The command above should force it to restart which will flush it's cache.


----------



## Chris_E (Feb 16, 2006)

Hi



> >> sudo killall -HUP mDNSResponder
> >> ping www.myweb.com
> PING www.myweb.com (w.x.y.z): 56 data bytes
> 64 bytes from w.x.y.z: icmp_seq=0 ttl=116 time=34.013 ms
> ...


An I doing this right I wonder? I fire up Terminal and just type in the sudo..... command?

Erm... no joy?

Chris


----------



## Chris_E (Feb 16, 2006)

Hi all,

Found it! Many months ago, while developing the site I mapped the w.x.y.z IP Address to the hostname in the hosts file. This was of course over-riding all flush attempts!

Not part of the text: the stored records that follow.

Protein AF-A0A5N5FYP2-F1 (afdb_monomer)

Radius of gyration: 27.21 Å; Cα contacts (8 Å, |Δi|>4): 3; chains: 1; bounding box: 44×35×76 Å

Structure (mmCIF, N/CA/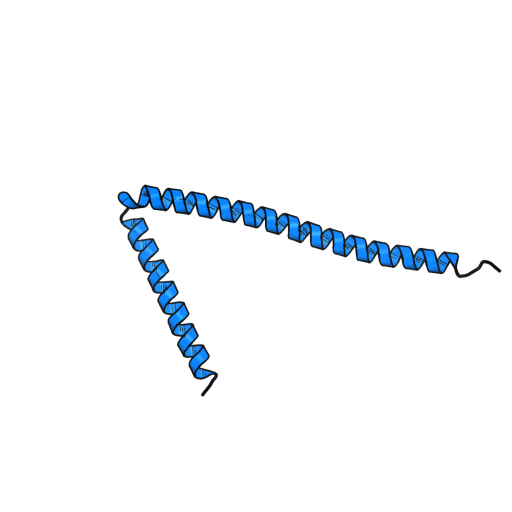C/O backbone):
data_AF-A0A5N5FYP2-F1
#
_entry.id   AF-A0A5N5FYP2-F1
#
loop_
_atom_site.group_PDB
_atom_site.id
_atom_site.type_symbol
_atom_site.label_atom_id
_atom_site.label_alt_id
_atom_site.label_comp_id
_atom_site.label_asym_id
_atom_site.label_entity_id
_atom_site.label_seq_id
_atom_site.pdbx_PDB_ins_code
_atom_site.Cartn_x
_atom_site.Cartn_y
_atom_site.Cartn_z
_atom_site.occupancy
_atom_site.B_iso_or_equiv
_atom_site.auth_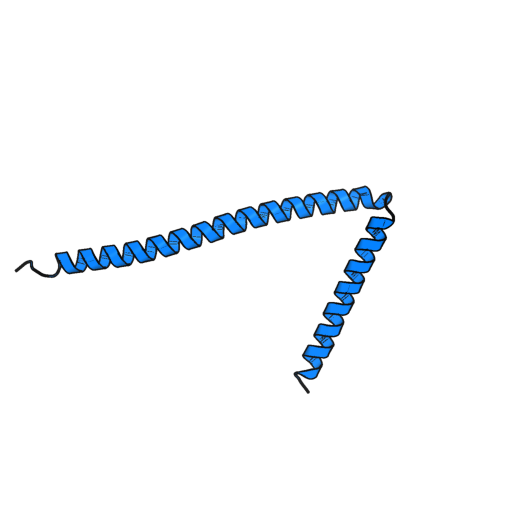seq_id
_atom_site.auth_comp_id
_atom_site.auth_asym_id
_atom_site.auth_atom_id
_atom_site.pdbx_PDB_model_num
ATOM 1 N N . MET A 1 1 ? 24.619 2.922 -46.578 1.00 49.00 1 MET A N 1
ATOM 2 C CA . MET A 1 1 ? 24.321 1.764 -45.712 1.00 49.00 1 MET A CA 1
ATOM 3 C C . MET A 1 1 ? 23.708 2.274 -44.416 1.00 49.00 1 MET A C 1
ATOM 5 O O . MET A 1 1 ? 24.427 2.538 -43.465 1.00 49.00 1 MET A O 1
ATOM 9 N N . VAL A 1 2 ? 22.394 2.495 -44.404 1.00 58.97 2 VAL A N 1
ATOM 10 C CA . VAL A 1 2 ? 21.626 2.808 -43.189 1.00 58.97 2 VAL A CA 1
ATOM 11 C C . VAL A 1 2 ? 20.551 1.737 -43.122 1.00 58.97 2 VAL A C 1
ATOM 13 O O . VAL A 1 2 ? 19.465 1.958 -43.629 1.00 58.97 2 VAL A O 1
ATOM 16 N N . ASP A 1 3 ? 20.885 0.536 -42.645 1.00 67.75 3 ASP A N 1
ATOM 17 C CA . ASP A 1 3 ? 19.986 -0.604 -42.909 1.00 67.75 3 ASP A CA 1
ATOM 18 C C . ASP A 1 3 ? 19.849 -1.645 -41.796 1.00 67.75 3 ASP A C 1
ATOM 20 O O . ASP A 1 3 ? 19.365 -2.747 -42.009 1.00 67.75 3 ASP A O 1
ATOM 24 N N . LEU A 1 4 ? 20.220 -1.311 -40.560 1.00 67.69 4 LEU A N 1
ATOM 25 C CA . LEU A 1 4 ? 19.894 -2.203 -39.435 1.00 67.69 4 LEU A CA 1
ATOM 26 C C . LEU A 1 4 ? 19.760 -1.488 -38.093 1.00 67.69 4 LEU A C 1
ATOM 28 O O . LEU A 1 4 ? 19.002 -1.924 -37.230 1.00 67.69 4 LEU A O 1
ATOM 32 N N . ALA A 1 5 ? 20.449 -0.357 -37.930 1.00 74.94 5 ALA A N 1
ATOM 33 C CA . ALA A 1 5 ? 20.453 0.396 -36.681 1.00 74.94 5 ALA A CA 1
ATOM 34 C C . ALA A 1 5 ? 19.068 0.949 -36.309 1.00 74.94 5 ALA A C 1
ATOM 36 O O . ALA A 1 5 ? 18.674 0.866 -35.151 1.00 74.94 5 ALA A O 1
ATOM 37 N N . PHE A 1 6 ? 18.310 1.471 -37.279 1.00 83.69 6 PHE A N 1
ATOM 38 C CA . PHE A 1 6 ? 17.003 2.077 -37.011 1.00 83.69 6 PHE A CA 1
ATOM 39 C C . PHE A 1 6 ? 15.924 1.044 -36.626 1.00 83.69 6 PHE A C 1
ATOM 41 O O . PHE A 1 6 ? 15.305 1.211 -35.574 1.00 83.69 6 PHE A O 1
ATOM 48 N N . PRO A 1 7 ? 15.744 -0.073 -37.365 1.00 86.00 7 PRO A N 1
ATOM 49 C CA . PRO A 1 7 ? 14.822 -1.130 -36.949 1.00 86.00 7 PRO A CA 1
ATOM 50 C C . PRO A 1 7 ? 15.189 -1.749 -35.594 1.00 86.00 7 PRO A C 1
ATOM 52 O O . PRO A 1 7 ? 14.305 -2.067 -34.800 1.00 86.00 7 PRO A O 1
ATOM 55 N N . LEU A 1 8 ? 16.487 -1.907 -35.310 1.00 88.38 8 LEU A N 1
ATOM 56 C CA . LEU A 1 8 ? 16.961 -2.443 -34.036 1.00 88.38 8 LEU A CA 1
ATOM 57 C C . LEU A 1 8 ? 16.696 -1.475 -32.877 1.00 88.38 8 LEU A C 1
ATOM 59 O O . LEU A 1 8 ? 16.158 -1.892 -31.854 1.00 88.38 8 LEU A O 1
ATOM 63 N N . ALA A 1 9 ? 17.019 -0.190 -33.043 1.00 87.81 9 ALA A N 1
ATOM 64 C CA . ALA A 1 9 ? 16.750 0.839 -32.042 1.00 87.81 9 ALA A CA 1
ATOM 65 C C . ALA A 1 9 ? 15.248 0.951 -31.745 1.00 87.81 9 ALA A C 1
ATOM 67 O O . ALA A 1 9 ? 14.863 0.991 -30.580 1.00 87.81 9 ALA A O 1
ATOM 68 N N . SER A 1 10 ? 14.399 0.909 -32.777 1.00 89.06 10 SER A N 1
ATOM 69 C CA . SER A 1 10 ? 12.942 0.931 -32.607 1.00 89.06 10 SER A CA 1
ATOM 70 C C . SER A 1 10 ? 12.448 -0.261 -31.784 1.00 89.06 10 SER A C 1
ATOM 72 O O . SER A 1 10 ? 11.712 -0.076 -30.818 1.00 89.06 10 SER A O 1
ATOM 74 N N . ARG A 1 11 ? 12.913 -1.481 -32.090 1.00 91.62 11 ARG A N 1
ATOM 75 C CA . ARG A 1 11 ? 12.535 -2.683 -31.325 1.00 91.62 11 ARG A CA 1
ATOM 76 C C . ARG A 1 11 ? 13.031 -2.646 -29.881 1.00 91.62 11 ARG A C 1
ATOM 78 O O . ARG A 1 11 ? 12.348 -3.138 -28.986 1.00 91.62 11 ARG A O 1
ATOM 85 N N . LEU A 1 12 ? 14.219 -2.091 -29.642 1.00 91.62 12 LEU A N 1
ATOM 86 C CA . LEU A 1 12 ? 14.754 -1.925 -28.290 1.00 91.62 12 LEU A CA 1
ATOM 87 C C . LEU A 1 12 ? 13.922 -0.924 -27.486 1.00 91.62 12 LEU A C 1
ATOM 89 O O . LEU A 1 12 ? 13.587 -1.203 -26.339 1.00 91.62 12 LEU A O 1
ATOM 93 N N . ILE A 1 13 ? 13.539 0.201 -28.089 1.00 92.00 13 ILE A N 1
ATOM 94 C CA . ILE A 1 13 ? 12.692 1.212 -27.446 1.00 92.00 13 ILE A CA 1
ATOM 95 C C . ILE A 1 13 ? 11.306 0.641 -27.126 1.00 92.00 13 ILE A C 1
ATOM 97 O O . ILE A 1 13 ? 10.808 0.845 -26.022 1.00 92.00 13 ILE A O 1
ATOM 101 N N . GLU A 1 14 ? 10.697 -0.125 -28.030 1.00 92.94 14 GLU A N 1
ATOM 102 C CA . GLU A 1 14 ? 9.421 -0.810 -27.769 1.00 92.94 14 GLU A CA 1
ATOM 103 C C . GLU A 1 14 ? 9.525 -1.797 -26.600 1.00 92.94 14 GLU A C 1
ATOM 105 O O . GLU A 1 14 ? 8.685 -1.800 -25.702 1.00 92.94 14 GLU A O 1
ATOM 110 N N . ARG A 1 15 ? 10.592 -2.604 -26.553 1.00 94.50 15 ARG A N 1
ATOM 111 C CA . ARG A 1 15 ? 10.826 -3.539 -25.442 1.00 94.50 15 ARG A CA 1
ATOM 112 C C . ARG A 1 15 ? 11.018 -2.809 -24.116 1.00 94.50 15 ARG A C 1
ATOM 114 O O . ARG A 1 15 ? 10.389 -3.172 -23.128 1.00 94.50 15 ARG A O 1
ATOM 121 N N . LEU A 1 16 ? 11.864 -1.781 -24.097 1.00 91.06 16 LEU A N 1
ATOM 122 C CA . LEU A 1 16 ? 12.157 -1.012 -22.889 1.00 91.06 16 LEU A CA 1
ATOM 123 C C . LEU A 1 16 ? 10.937 -0.226 -22.403 1.00 91.06 16 LEU A C 1
ATOM 125 O O . LEU A 1 16 ? 10.696 -0.170 -21.203 1.00 91.06 16 LEU A O 1
ATOM 129 N N . SER A 1 17 ? 10.147 0.341 -23.315 1.00 87.12 17 SER A N 1
ATOM 130 C CA . SER A 1 17 ? 8.916 1.057 -22.965 1.00 87.12 17 SER A CA 1
ATOM 131 C C . SER A 1 17 ? 7.817 0.126 -22.453 1.00 87.12 17 SER A C 1
ATOM 133 O O . SER A 1 17 ? 7.117 0.509 -21.522 1.00 87.12 17 SER A O 1
ATOM 135 N N . SER A 1 18 ? 7.696 -1.095 -22.985 1.00 93.38 18 SER A N 1
ATOM 136 C CA . SER A 1 18 ? 6.779 -2.116 -22.455 1.00 93.38 18 SER A CA 1
ATOM 137 C C . SER A 1 18 ? 7.162 -2.541 -21.038 1.00 93.38 18 SER A C 1
ATOM 139 O O . SER A 1 18 ? 6.311 -2.580 -20.160 1.00 93.38 18 SER A O 1
ATOM 141 N N . ILE A 1 19 ? 8.448 -2.813 -20.794 1.00 90.75 19 ILE A N 1
ATOM 142 C CA . ILE A 1 19 ? 8.928 -3.191 -19.456 1.00 90.75 19 ILE A CA 1
ATOM 143 C C . ILE A 1 19 ? 8.733 -2.021 -18.486 1.00 90.75 19 ILE A C 1
ATOM 145 O O . ILE A 1 19 ? 8.199 -2.191 -17.396 1.00 90.75 19 ILE A O 1
ATOM 149 N N . ALA A 1 20 ? 9.117 -0.807 -18.891 1.00 86.12 20 ALA A N 1
ATOM 150 C CA . ALA A 1 20 ? 8.950 0.374 -18.056 1.00 86.12 20 ALA A CA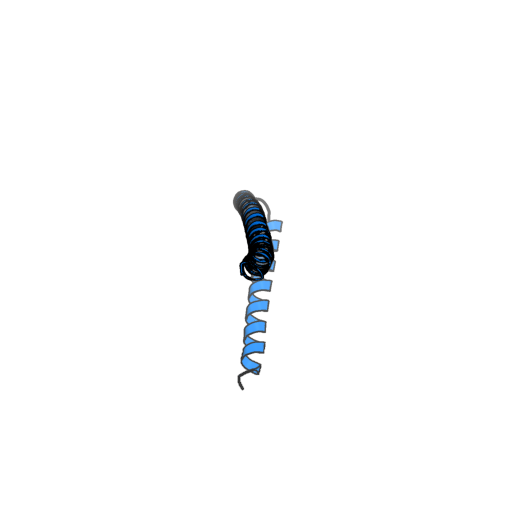 1
ATOM 151 C C . ALA A 1 20 ? 7.473 0.660 -17.744 1.00 86.12 20 ALA A C 1
ATOM 153 O O . ALA A 1 20 ? 7.161 1.046 -16.620 1.00 86.12 20 ALA A O 1
ATOM 154 N N . SER A 1 21 ? 6.561 0.473 -18.703 1.00 83.88 21 SER A N 1
ATOM 155 C CA . SER A 1 21 ? 5.130 0.696 -18.478 1.00 83.88 21 SER A CA 1
ATOM 156 C C . SER A 1 21 ? 4.526 -0.345 -17.535 1.00 83.88 21 SER A C 1
ATOM 158 O O . SER A 1 21 ? 3.775 0.039 -16.641 1.00 83.88 21 SER A O 1
ATOM 160 N N . GLU A 1 22 ? 4.907 -1.620 -17.654 1.00 89.19 22 GLU A N 1
ATOM 161 C CA . GLU A 1 22 ? 4.505 -2.681 -16.723 1.00 89.19 22 GLU A CA 1
ATOM 162 C C . GLU A 1 22 ? 4.967 -2.379 -15.292 1.00 89.19 22 GLU A C 1
ATOM 164 O O . GLU A 1 22 ? 4.147 -2.366 -14.372 1.00 89.19 22 GLU A O 1
ATOM 169 N N . GLU A 1 23 ? 6.245 -2.041 -15.103 1.00 86.69 23 GLU A N 1
ATOM 170 C CA . GLU A 1 23 ? 6.805 -1.696 -13.790 1.00 86.69 23 GLU A CA 1
ATOM 171 C C . GLU A 1 23 ? 6.137 -0.450 -13.182 1.00 86.69 23 GLU A C 1
ATOM 173 O O . GLU A 1 23 ? 5.807 -0.425 -11.993 1.00 86.69 23 GLU A O 1
ATOM 178 N N . ILE A 1 24 ? 5.867 0.579 -13.995 1.00 84.62 24 ILE A N 1
ATOM 179 C CA . ILE A 1 24 ? 5.145 1.783 -13.555 1.00 84.62 24 ILE A CA 1
ATOM 180 C C . ILE A 1 24 ? 3.712 1.432 -13.139 1.00 84.62 24 ILE A C 1
ATOM 182 O O . ILE A 1 24 ? 3.249 1.904 -12.099 1.00 84.62 24 ILE A O 1
ATOM 186 N N . CYS A 1 25 ? 3.007 0.602 -13.911 1.00 84.62 25 CYS A N 1
ATOM 187 C CA . CYS A 1 25 ? 1.655 0.154 -13.585 1.00 84.62 25 CYS A CA 1
ATOM 188 C C . CYS A 1 25 ? 1.620 -0.665 -12.287 1.00 84.62 25 CYS A C 1
ATOM 190 O O . CYS A 1 25 ? 0.750 -0.428 -11.444 1.00 84.62 25 CYS A O 1
ATOM 192 N N . LEU A 1 26 ? 2.581 -1.571 -12.085 1.00 87.94 26 LEU A N 1
ATOM 193 C CA . LEU A 1 26 ? 2.719 -2.349 -10.852 1.00 87.94 26 LEU A CA 1
ATOM 194 C C . LEU A 1 26 ? 2.993 -1.443 -9.647 1.00 87.94 26 LEU A C 1
ATOM 196 O O . LEU A 1 26 ? 2.281 -1.518 -8.643 1.00 87.94 26 LEU A O 1
ATOM 200 N N . ALA A 1 27 ? 3.960 -0.529 -9.759 1.00 86.50 27 ALA A N 1
ATOM 201 C CA . ALA A 1 27 ? 4.274 0.434 -8.705 1.00 86.50 27 ALA A CA 1
ATOM 202 C C . ALA A 1 27 ? 3.074 1.339 -8.371 1.00 86.50 27 ALA A C 1
ATOM 204 O O . ALA A 1 27 ? 2.833 1.663 -7.203 1.00 86.50 27 ALA A O 1
ATOM 205 N N . TRP A 1 28 ? 2.283 1.722 -9.378 1.00 85.62 28 TRP A N 1
ATOM 206 C CA . TRP A 1 28 ? 1.063 2.501 -9.182 1.00 85.62 28 TRP A CA 1
ATOM 207 C C . TRP A 1 28 ? -0.027 1.705 -8.458 1.00 85.62 28 TRP A C 1
ATOM 209 O O . TRP A 1 28 ? -0.669 2.244 -7.553 1.00 85.62 28 TRP A O 1
ATOM 219 N N . GLY A 1 29 ? -0.204 0.425 -8.803 1.00 87.25 29 GLY A N 1
ATOM 220 C CA . GLY A 1 29 ? -1.105 -0.494 -8.102 1.00 87.25 29 GLY A CA 1
ATOM 221 C C . GLY A 1 29 ? -0.742 -0.627 -6.623 1.00 87.25 29 GLY A C 1
ATOM 222 O O . GLY A 1 29 ? -1.573 -0.363 -5.756 1.00 87.25 29 GLY A O 1
ATOM 223 N N . VAL A 1 30 ? 0.537 -0.884 -6.328 1.00 87.06 30 VAL A N 1
ATOM 224 C CA . VAL A 1 30 ? 1.053 -0.968 -4.949 1.00 87.06 30 VAL A CA 1
ATOM 225 C C . VAL A 1 30 ? 0.834 0.340 -4.182 1.00 87.06 30 VAL A C 1
ATOM 227 O O . VAL A 1 30 ? 0.425 0.322 -3.020 1.00 87.06 30 VAL A O 1
ATOM 230 N N . LYS A 1 31 ? 1.056 1.499 -4.817 1.00 78.62 31 LYS A N 1
ATOM 231 C CA . LYS A 1 31 ? 0.802 2.809 -4.196 1.00 78.62 31 LYS A CA 1
ATOM 232 C C . LYS A 1 31 ? -0.679 3.006 -3.864 1.00 78.62 31 LYS A C 1
ATOM 234 O O . LYS A 1 31 ? -0.997 3.504 -2.782 1.00 78.62 31 LYS A O 1
ATOM 239 N N . ALA A 1 32 ? -1.578 2.630 -4.770 1.00 86.00 32 ALA A N 1
ATOM 240 C CA . ALA A 1 32 ? -3.019 2.718 -4.550 1.00 86.00 32 ALA A CA 1
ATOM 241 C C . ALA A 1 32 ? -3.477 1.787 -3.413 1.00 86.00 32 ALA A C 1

I found out by looking at the system.log in Console and noted the setting in the /etc/hosts section!

What a dolt!

Thanks for all your inputs which I am sure were totally valid!

Chris


----------



## Headrush (Feb 9, 2005)

Chris_E said:


> Found it! Many months ago, while developing the site I mapped the w.x.y.z IP Address to the hostname in the hosts file. This was of course over-riding all flush attempts!


That was going to be my next question if it didn't work along with making sure your router/modem isn't also caching DNS entries.

Glad you got it working.

*Edit: *Although it couldn't be router/modem if the PC was getting proper IPs.


----------